April 22, 2022

I’ve been learning about Dirichlet processes in an effort to solve the problem posed in my last post. Dirichlet processes give us a way of defining *infinite* mixture models. These are useful whenever you have clustered data, but you aren’t sure how many clusters there are, how big they are, or where they’re located. Unfortunately for me, Dirichlet processes aren’t *quite* flexible enough for what I have in mind.
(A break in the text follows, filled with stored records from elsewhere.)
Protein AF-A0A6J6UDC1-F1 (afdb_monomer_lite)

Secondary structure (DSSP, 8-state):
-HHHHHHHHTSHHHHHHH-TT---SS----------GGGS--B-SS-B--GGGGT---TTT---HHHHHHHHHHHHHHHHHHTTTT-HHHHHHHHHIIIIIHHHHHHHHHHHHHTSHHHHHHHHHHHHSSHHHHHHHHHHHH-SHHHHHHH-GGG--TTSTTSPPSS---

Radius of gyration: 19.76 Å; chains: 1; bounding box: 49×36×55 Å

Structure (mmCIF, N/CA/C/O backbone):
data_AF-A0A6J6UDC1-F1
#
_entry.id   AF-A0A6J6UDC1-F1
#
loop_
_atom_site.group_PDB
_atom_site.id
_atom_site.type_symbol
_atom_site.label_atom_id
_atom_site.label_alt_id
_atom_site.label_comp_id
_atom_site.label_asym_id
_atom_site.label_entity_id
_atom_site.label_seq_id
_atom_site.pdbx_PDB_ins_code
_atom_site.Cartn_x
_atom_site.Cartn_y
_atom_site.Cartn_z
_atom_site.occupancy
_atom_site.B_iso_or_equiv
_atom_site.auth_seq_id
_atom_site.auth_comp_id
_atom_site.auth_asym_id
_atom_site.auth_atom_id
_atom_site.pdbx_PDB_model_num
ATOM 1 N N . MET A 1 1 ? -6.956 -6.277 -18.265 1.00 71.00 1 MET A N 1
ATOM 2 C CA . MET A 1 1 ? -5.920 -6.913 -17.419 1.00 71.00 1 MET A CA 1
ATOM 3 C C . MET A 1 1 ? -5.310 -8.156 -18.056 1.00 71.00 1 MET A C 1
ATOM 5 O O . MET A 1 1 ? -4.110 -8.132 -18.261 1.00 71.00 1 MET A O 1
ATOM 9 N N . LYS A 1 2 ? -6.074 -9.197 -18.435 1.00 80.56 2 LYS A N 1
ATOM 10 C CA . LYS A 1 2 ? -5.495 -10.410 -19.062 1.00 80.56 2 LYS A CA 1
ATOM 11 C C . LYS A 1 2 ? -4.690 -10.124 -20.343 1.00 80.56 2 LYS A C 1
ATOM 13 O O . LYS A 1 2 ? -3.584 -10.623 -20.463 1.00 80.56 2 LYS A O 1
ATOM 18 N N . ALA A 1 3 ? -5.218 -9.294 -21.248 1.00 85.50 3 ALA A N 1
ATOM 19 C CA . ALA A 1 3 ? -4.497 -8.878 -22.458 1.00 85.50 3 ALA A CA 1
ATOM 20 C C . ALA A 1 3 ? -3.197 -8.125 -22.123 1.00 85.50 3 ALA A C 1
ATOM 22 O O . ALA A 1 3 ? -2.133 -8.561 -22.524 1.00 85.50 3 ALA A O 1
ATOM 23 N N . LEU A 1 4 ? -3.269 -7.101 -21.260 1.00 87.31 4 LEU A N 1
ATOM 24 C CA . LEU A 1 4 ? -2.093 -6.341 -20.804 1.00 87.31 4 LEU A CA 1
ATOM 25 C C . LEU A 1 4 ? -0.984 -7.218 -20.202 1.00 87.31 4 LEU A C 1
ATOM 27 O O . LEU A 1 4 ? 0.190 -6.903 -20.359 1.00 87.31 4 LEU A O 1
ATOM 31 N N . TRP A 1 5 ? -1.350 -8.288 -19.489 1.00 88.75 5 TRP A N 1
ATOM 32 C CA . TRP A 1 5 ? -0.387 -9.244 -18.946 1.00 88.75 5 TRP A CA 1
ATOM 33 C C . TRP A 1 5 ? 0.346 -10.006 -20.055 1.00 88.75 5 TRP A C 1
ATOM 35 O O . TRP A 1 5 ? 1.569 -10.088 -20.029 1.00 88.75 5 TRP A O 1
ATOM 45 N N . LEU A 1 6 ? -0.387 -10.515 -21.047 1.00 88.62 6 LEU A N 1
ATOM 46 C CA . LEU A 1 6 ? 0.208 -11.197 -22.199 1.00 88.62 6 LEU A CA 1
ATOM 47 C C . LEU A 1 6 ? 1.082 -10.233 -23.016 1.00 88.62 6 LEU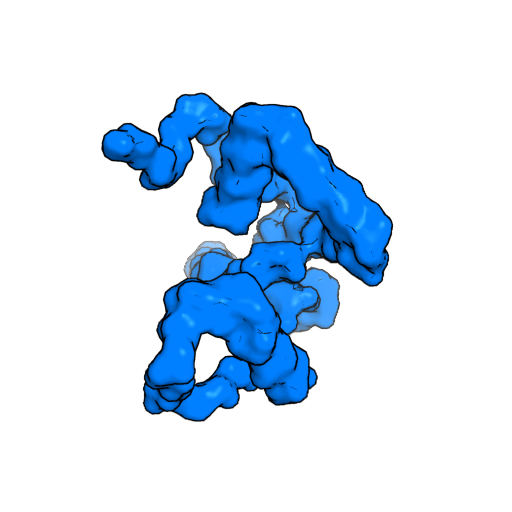 A C 1
ATOM 49 O O . LEU A 1 6 ? 2.245 -10.533 -23.267 1.00 88.62 6 LEU A O 1
ATOM 53 N N . ASP A 1 7 ? 0.579 -9.027 -23.292 1.00 91.69 7 ASP A N 1
ATOM 54 C CA . ASP A 1 7 ? 1.312 -7.985 -24.017 1.00 91.69 7 ASP A CA 1
ATOM 55 C C . ASP A 1 7 ? 2.622 -7.595 -23.311 1.00 91.69 7 ASP A C 1
ATOM 57 O O . ASP A 1 7 ? 3.606 -7.247 -23.962 1.00 91.69 7 ASP A O 1
ATOM 61 N N . LEU A 1 8 ? 2.647 -7.610 -21.970 1.00 91.06 8 LEU A N 1
ATOM 62 C CA . LEU A 1 8 ? 3.851 -7.345 -21.179 1.00 91.06 8 LEU A CA 1
ATOM 63 C C . LEU A 1 8 ? 4.903 -8.443 -21.378 1.00 91.06 8 LEU A C 1
ATOM 65 O O . LEU A 1 8 ? 6.076 -8.122 -21.568 1.00 91.06 8 LEU A O 1
ATOM 69 N N . LEU A 1 9 ? 4.483 -9.710 -21.344 1.00 90.88 9 LEU A N 1
ATOM 70 C CA . LEU A 1 9 ? 5.365 -10.863 -21.542 1.00 90.88 9 LEU A CA 1
ATOM 71 C C . LEU A 1 9 ? 5.927 -10.922 -22.966 1.00 90.88 9 LEU A C 1
ATOM 73 O O . LEU A 1 9 ? 7.041 -11.401 -23.157 1.00 90.88 9 LEU A O 1
ATOM 77 N N . ASP A 1 10 ? 5.197 -10.383 -23.943 1.00 90.94 10 ASP A N 1
ATOM 78 C CA . ASP A 1 10 ? 5.624 -10.303 -25.341 1.00 90.94 10 ASP A CA 1
ATOM 79 C C . ASP A 1 10 ? 6.605 -9.161 -25.635 1.00 90.94 10 ASP A C 1
ATOM 81 O O . ASP A 1 10 ? 7.194 -9.114 -26.719 1.00 90.94 10 ASP A O 1
ATOM 85 N N . ARG A 1 11 ? 6.847 -8.246 -24.687 1.00 93.75 11 ARG A N 1
ATOM 86 C CA . ARG A 1 11 ? 7.776 -7.132 -24.920 1.00 93.75 11 ARG A CA 1
ATOM 87 C C . ARG A 1 11 ? 9.197 -7.648 -25.158 1.00 93.75 11 ARG A C 1
ATOM 89 O O . ARG A 1 11 ? 9.682 -8.440 -24.349 1.00 93.75 11 ARG A O 1
ATOM 96 N N . PRO A 1 12 ? 9.933 -7.123 -26.162 1.00 94.62 12 PRO A N 1
ATOM 97 C CA . PRO A 1 12 ? 11.254 -7.644 -26.524 1.00 94.62 12 PRO A CA 1
ATOM 98 C C . PRO A 1 12 ? 12.246 -7.732 -25.358 1.00 94.62 12 PRO A C 1
ATOM 100 O O . PRO A 1 12 ? 12.940 -8.730 -25.212 1.00 94.62 12 PRO A O 1
ATOM 103 N N . HIS A 1 13 ? 12.285 -6.718 -24.490 1.00 94.00 13 HIS A N 1
ATOM 104 C CA . HIS A 1 13 ? 13.183 -6.697 -23.331 1.00 94.00 13 HIS A CA 1
ATOM 105 C C . HIS A 1 13 ? 12.765 -7.673 -22.222 1.00 94.00 13 HIS A C 1
ATOM 107 O O . HIS A 1 13 ? 13.627 -8.169 -21.509 1.00 94.00 13 HIS A O 1
ATOM 113 N N . ILE A 1 14 ? 11.469 -7.972 -22.082 1.00 93.88 14 ILE A N 1
ATOM 114 C CA . ILE A 1 14 ? 10.979 -8.983 -21.137 1.00 93.88 14 ILE A CA 1
ATOM 115 C C . ILE A 1 14 ? 11.258 -10.384 -21.691 1.00 93.88 14 ILE A C 1
ATOM 117 O O . ILE A 1 14 ? 11.871 -11.190 -20.997 1.00 93.88 14 ILE A O 1
ATOM 121 N N . ARG A 1 15 ? 10.925 -10.646 -22.965 1.00 92.50 15 ARG A N 1
ATOM 122 C CA . ARG A 1 15 ? 11.273 -11.893 -23.676 1.00 92.50 15 ARG A CA 1
ATOM 123 C C . ARG A 1 15 ? 12.769 -12.200 -23.598 1.00 92.50 15 ARG A C 1
ATOM 125 O O . ARG A 1 15 ? 13.138 -13.335 -23.326 1.00 92.50 15 ARG A O 1
ATOM 132 N N . ALA A 1 16 ? 13.625 -11.198 -23.802 1.00 94.69 16 ALA A N 1
ATOM 133 C CA . ALA A 1 16 ? 15.075 -11.368 -23.737 1.00 94.69 16 ALA A CA 1
ATOM 134 C C . ALA A 1 16 ? 15.568 -11.822 -22.351 1.00 94.69 16 ALA A C 1
ATOM 136 O O . ALA A 1 16 ? 16.534 -12.574 -22.275 1.00 94.69 16 ALA A O 1
ATOM 137 N N . ILE A 1 17 ? 14.908 -11.388 -21.269 1.00 95.88 17 ILE A N 1
ATOM 138 C CA . ILE A 1 17 ? 15.234 -11.798 -19.893 1.00 95.88 17 ILE A CA 1
ATOM 139 C C . ILE A 1 17 ? 14.681 -13.195 -19.588 1.00 95.88 17 ILE A C 1
ATOM 141 O O . ILE A 1 17 ? 15.357 -13.991 -18.945 1.00 95.88 17 ILE A O 1
ATOM 145 N N . LEU A 1 18 ? 13.454 -13.488 -20.029 1.00 94.06 18 LEU A N 1
ATOM 146 C CA . LEU A 1 18 ? 12.780 -14.761 -19.755 1.00 94.06 18 LEU A CA 1
ATOM 147 C C . LEU A 1 18 ? 13.325 -15.928 -20.593 1.00 94.06 18 LEU A C 1
ATOM 149 O O . LEU A 1 18 ? 13.241 -17.075 -20.163 1.00 94.06 18 LEU A O 1
ATOM 153 N N . GLY A 1 19 ? 13.886 -15.639 -21.769 1.00 93.94 19 GLY A N 1
ATOM 154 C CA . GLY A 1 19 ? 14.378 -16.634 -22.717 1.00 93.94 19 GLY A CA 1
ATOM 155 C C . GLY A 1 19 ? 13.314 -17.107 -23.724 1.00 93.94 19 GLY A C 1
ATOM 156 O O . GLY A 1 19 ? 12.113 -16.898 -23.524 1.00 93.94 19 GLY A O 1
ATOM 157 N N . PRO A 1 20 ? 13.746 -17.726 -24.840 1.00 90.00 20 PRO A N 1
ATOM 158 C CA . PRO A 1 20 ? 12.854 -18.143 -25.925 1.00 90.00 20 PRO A CA 1
ATOM 159 C C . PRO A 1 20 ? 11.917 -19.292 -25.530 1.00 90.00 20 PRO A C 1
ATOM 161 O O . PRO A 1 20 ? 10.784 -19.334 -26.000 1.00 90.00 20 PRO A O 1
ATOM 164 N N . ASP A 1 21 ? 12.362 -20.164 -24.624 1.00 92.38 21 ASP A N 1
ATOM 165 C CA . ASP A 1 21 ? 11.631 -21.361 -24.188 1.00 92.38 21 ASP A CA 1
ATOM 166 C C . ASP A 1 21 ? 10.766 -21.112 -22.939 1.00 92.38 21 ASP A C 1
ATOM 168 O O . ASP A 1 21 ? 10.351 -22.049 -22.258 1.00 92.38 21 ASP A O 1
ATOM 172 N N . PHE A 1 22 ? 10.511 -19.843 -22.599 1.00 92.06 22 PHE A N 1
ATOM 173 C CA . PHE A 1 22 ? 9.682 -19.481 -21.453 1.00 92.06 22 PHE A CA 1
ATOM 174 C C . PHE A 1 22 ? 8.270 -20.073 -21.571 1.00 92.06 22 PHE A C 1
ATOM 176 O O . PHE A 1 22 ? 7.544 -19.812 -22.534 1.00 92.06 22 PHE A O 1
ATOM 183 N N . VAL A 1 23 ? 7.851 -20.790 -20.527 1.00 90.50 23 VAL A N 1
ATOM 184 C CA . VAL A 1 23 ? 6.485 -21.290 -20.350 1.00 90.50 23 VAL A CA 1
ATOM 185 C C . VAL A 1 23 ? 6.002 -20.915 -18.942 1.00 90.50 23 VAL A C 1
ATOM 187 O O . VAL A 1 23 ? 6.748 -21.116 -17.983 1.00 90.50 23 VAL A O 1
ATOM 190 N N . PRO A 1 24 ? 4.779 -20.371 -18.775 1.00 88.25 24 PRO A N 1
ATOM 191 C CA . PRO A 1 24 ? 4.213 -20.119 -17.452 1.00 88.25 24 PRO A CA 1
ATOM 192 C C . PRO A 1 24 ? 4.053 -21.414 -16.644 1.00 88.25 24 PRO A C 1
ATOM 194 O O . PRO A 1 24 ? 3.469 -22.376 -17.135 1.00 88.25 24 PRO A O 1
ATOM 197 N N . GLU A 1 25 ? 4.519 -21.411 -15.396 1.00 90.75 25 GLU A N 1
ATOM 198 C CA . GLU A 1 25 ? 4.388 -22.549 -14.472 1.00 90.75 25 GLU A CA 1
ATOM 199 C C . GLU A 1 25 ? 2.943 -22.737 -13.983 1.00 90.75 25 GLU A C 1
ATOM 201 O O . GLU A 1 25 ? 2.446 -23.856 -13.876 1.00 90.75 25 GLU A O 1
ATOM 206 N N . GLU A 1 26 ? 2.237 -21.631 -13.741 1.00 91.06 26 GLU A N 1
ATOM 207 C CA . GLU A 1 26 ? 0.864 -21.619 -13.241 1.00 91.06 26 GLU A CA 1
ATOM 208 C C . GLU A 1 26 ? -0.027 -20.654 -14.039 1.00 91.06 26 GLU A C 1
ATOM 210 O O . GLU A 1 26 ? 0.462 -19.719 -14.688 1.00 91.06 26 GLU A O 1
ATOM 215 N N . PRO A 1 27 ? -1.364 -20.813 -13.961 1.00 88.06 27 PRO A N 1
ATOM 216 C CA . PRO A 1 27 ? -2.291 -19.825 -14.489 1.00 88.06 27 PRO A CA 1
ATOM 217 C C . PRO A 1 27 ? -2.050 -18.442 -13.879 1.00 88.06 27 PRO A C 1
ATOM 219 O O . PRO A 1 27 ? -1.908 -18.288 -12.666 1.00 88.06 27 PRO A O 1
ATOM 222 N N . HIS A 1 28 ? -2.090 -17.408 -14.719 1.00 87.62 28 HIS A N 1
ATOM 223 C CA . HIS A 1 28 ? -2.036 -16.026 -14.254 1.00 87.62 28 HIS A CA 1
ATOM 224 C C . HIS A 1 28 ? -3.218 -15.723 -13.321 1.00 87.62 28 HIS A C 1
ATOM 226 O O . HIS A 1 28 ? -4.384 -15.785 -13.729 1.00 87.62 28 HIS A O 1
ATOM 232 N N . ARG A 1 29 ? -2.901 -15.346 -12.079 1.00 87.88 29 ARG A N 1
ATOM 233 C CA . ARG A 1 29 ? -3.867 -14.919 -11.065 1.00 87.88 29 ARG A CA 1
ATOM 234 C C . ARG A 1 29 ? -3.782 -13.410 -10.877 1.00 87.88 29 ARG A C 1
ATOM 236 O O . ARG A 1 29 ? -2.695 -12.846 -10.814 1.00 87.88 29 ARG A O 1
ATOM 243 N N . ALA A 1 30 ? -4.938 -12.766 -10.777 1.00 86.75 30 ALA A N 1
ATOM 244 C CA . ALA A 1 30 ? -5.035 -11.337 -10.527 1.00 86.75 30 ALA A CA 1
ATOM 245 C C . ALA A 1 30 ? -6.139 -11.065 -9.511 1.00 86.75 30 ALA A C 1
ATOM 247 O O . ALA A 1 30 ? -7.251 -11.579 -9.643 1.00 86.75 30 ALA A O 1
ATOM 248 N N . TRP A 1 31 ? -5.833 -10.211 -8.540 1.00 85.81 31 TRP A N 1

But you have to crawl before you can walk, so here is a collection of things I’ve learned in the last few weeks.

Credit for the invention of the Dirichlet process generally goes to Thomas Ferguson in the early 1970s, but David Blackwell and James MacQueen also made important early contributions. And special mention should go to Ferguson’s student, Charles Antoniak, who was the first to talk about *mixtures* of Dirichlet processes. This was a huge development. As I’ll explain later, essentially all applications of Dirichlet processes involve mixtures of them.

A Dirichlet process is basically a random discrete probability measure. In other words, it is a discrete probability measure that is randomly chosen from a set of probability measures. Here is how Ferguson formalized this idea: Let \((\Omega, \Sigma)\) be a measurable space. Choose a *base (probability) measure* \(G_0\) and positive *concentration parameter* \(\alpha\). We say a random probability measure \(G\) is a *Dirichlet process* if, for all measurable partitions \(E_1 \sqcup \cdots \sqcup E_n = \Omega\), \[
\bigl( G(E_1), \ldots, G(E_n) \bigr) \sim \mathrm{Dirichlet}\bigl( \alpha G_0(E_1), \ldots, \alpha G_0(E_n) \bigr).
\] And in this case we write \[
G \sim \mathrm{DP}(\alpha G_0).
\] From this property we can derive many others. For instance, if \(E \in \Sigma\) then \[
\operatorname{E}\bigl[G(E)\bigr] = G_0(E).
\] This fact, which Ferguson derived in his original paper, tells us that Dirichlet processes will, on average, resemble their base distribution. But unlike the base distribution, a Dirichlet process is necessarily discrete. Now, Ferguson didn’t prove that this follows from the abstract definition above. (For starters, he would’ve needed a finer \(\sigma\)-algebra than the one mentioned in his paper.) But every *concrete* Dirichlet process certainly is discrete. And concrete Dirichlet processes come in two flavors:

- Pólya urn/Chinese restaurant processes
- stick-breaking processes

These are both adequately described on Wikipedia. For some reason, people tend to treat Pólya urns and Chinese restaurants as completely different processes, but they really aren’t. In my mind, the stick-breaking process is “distribution-first” while the urn/restaurant processes are “sample-first.” Stick-breaking builds the random measure \(G\) explicitly, but the urn/restaurant doesn’t do that.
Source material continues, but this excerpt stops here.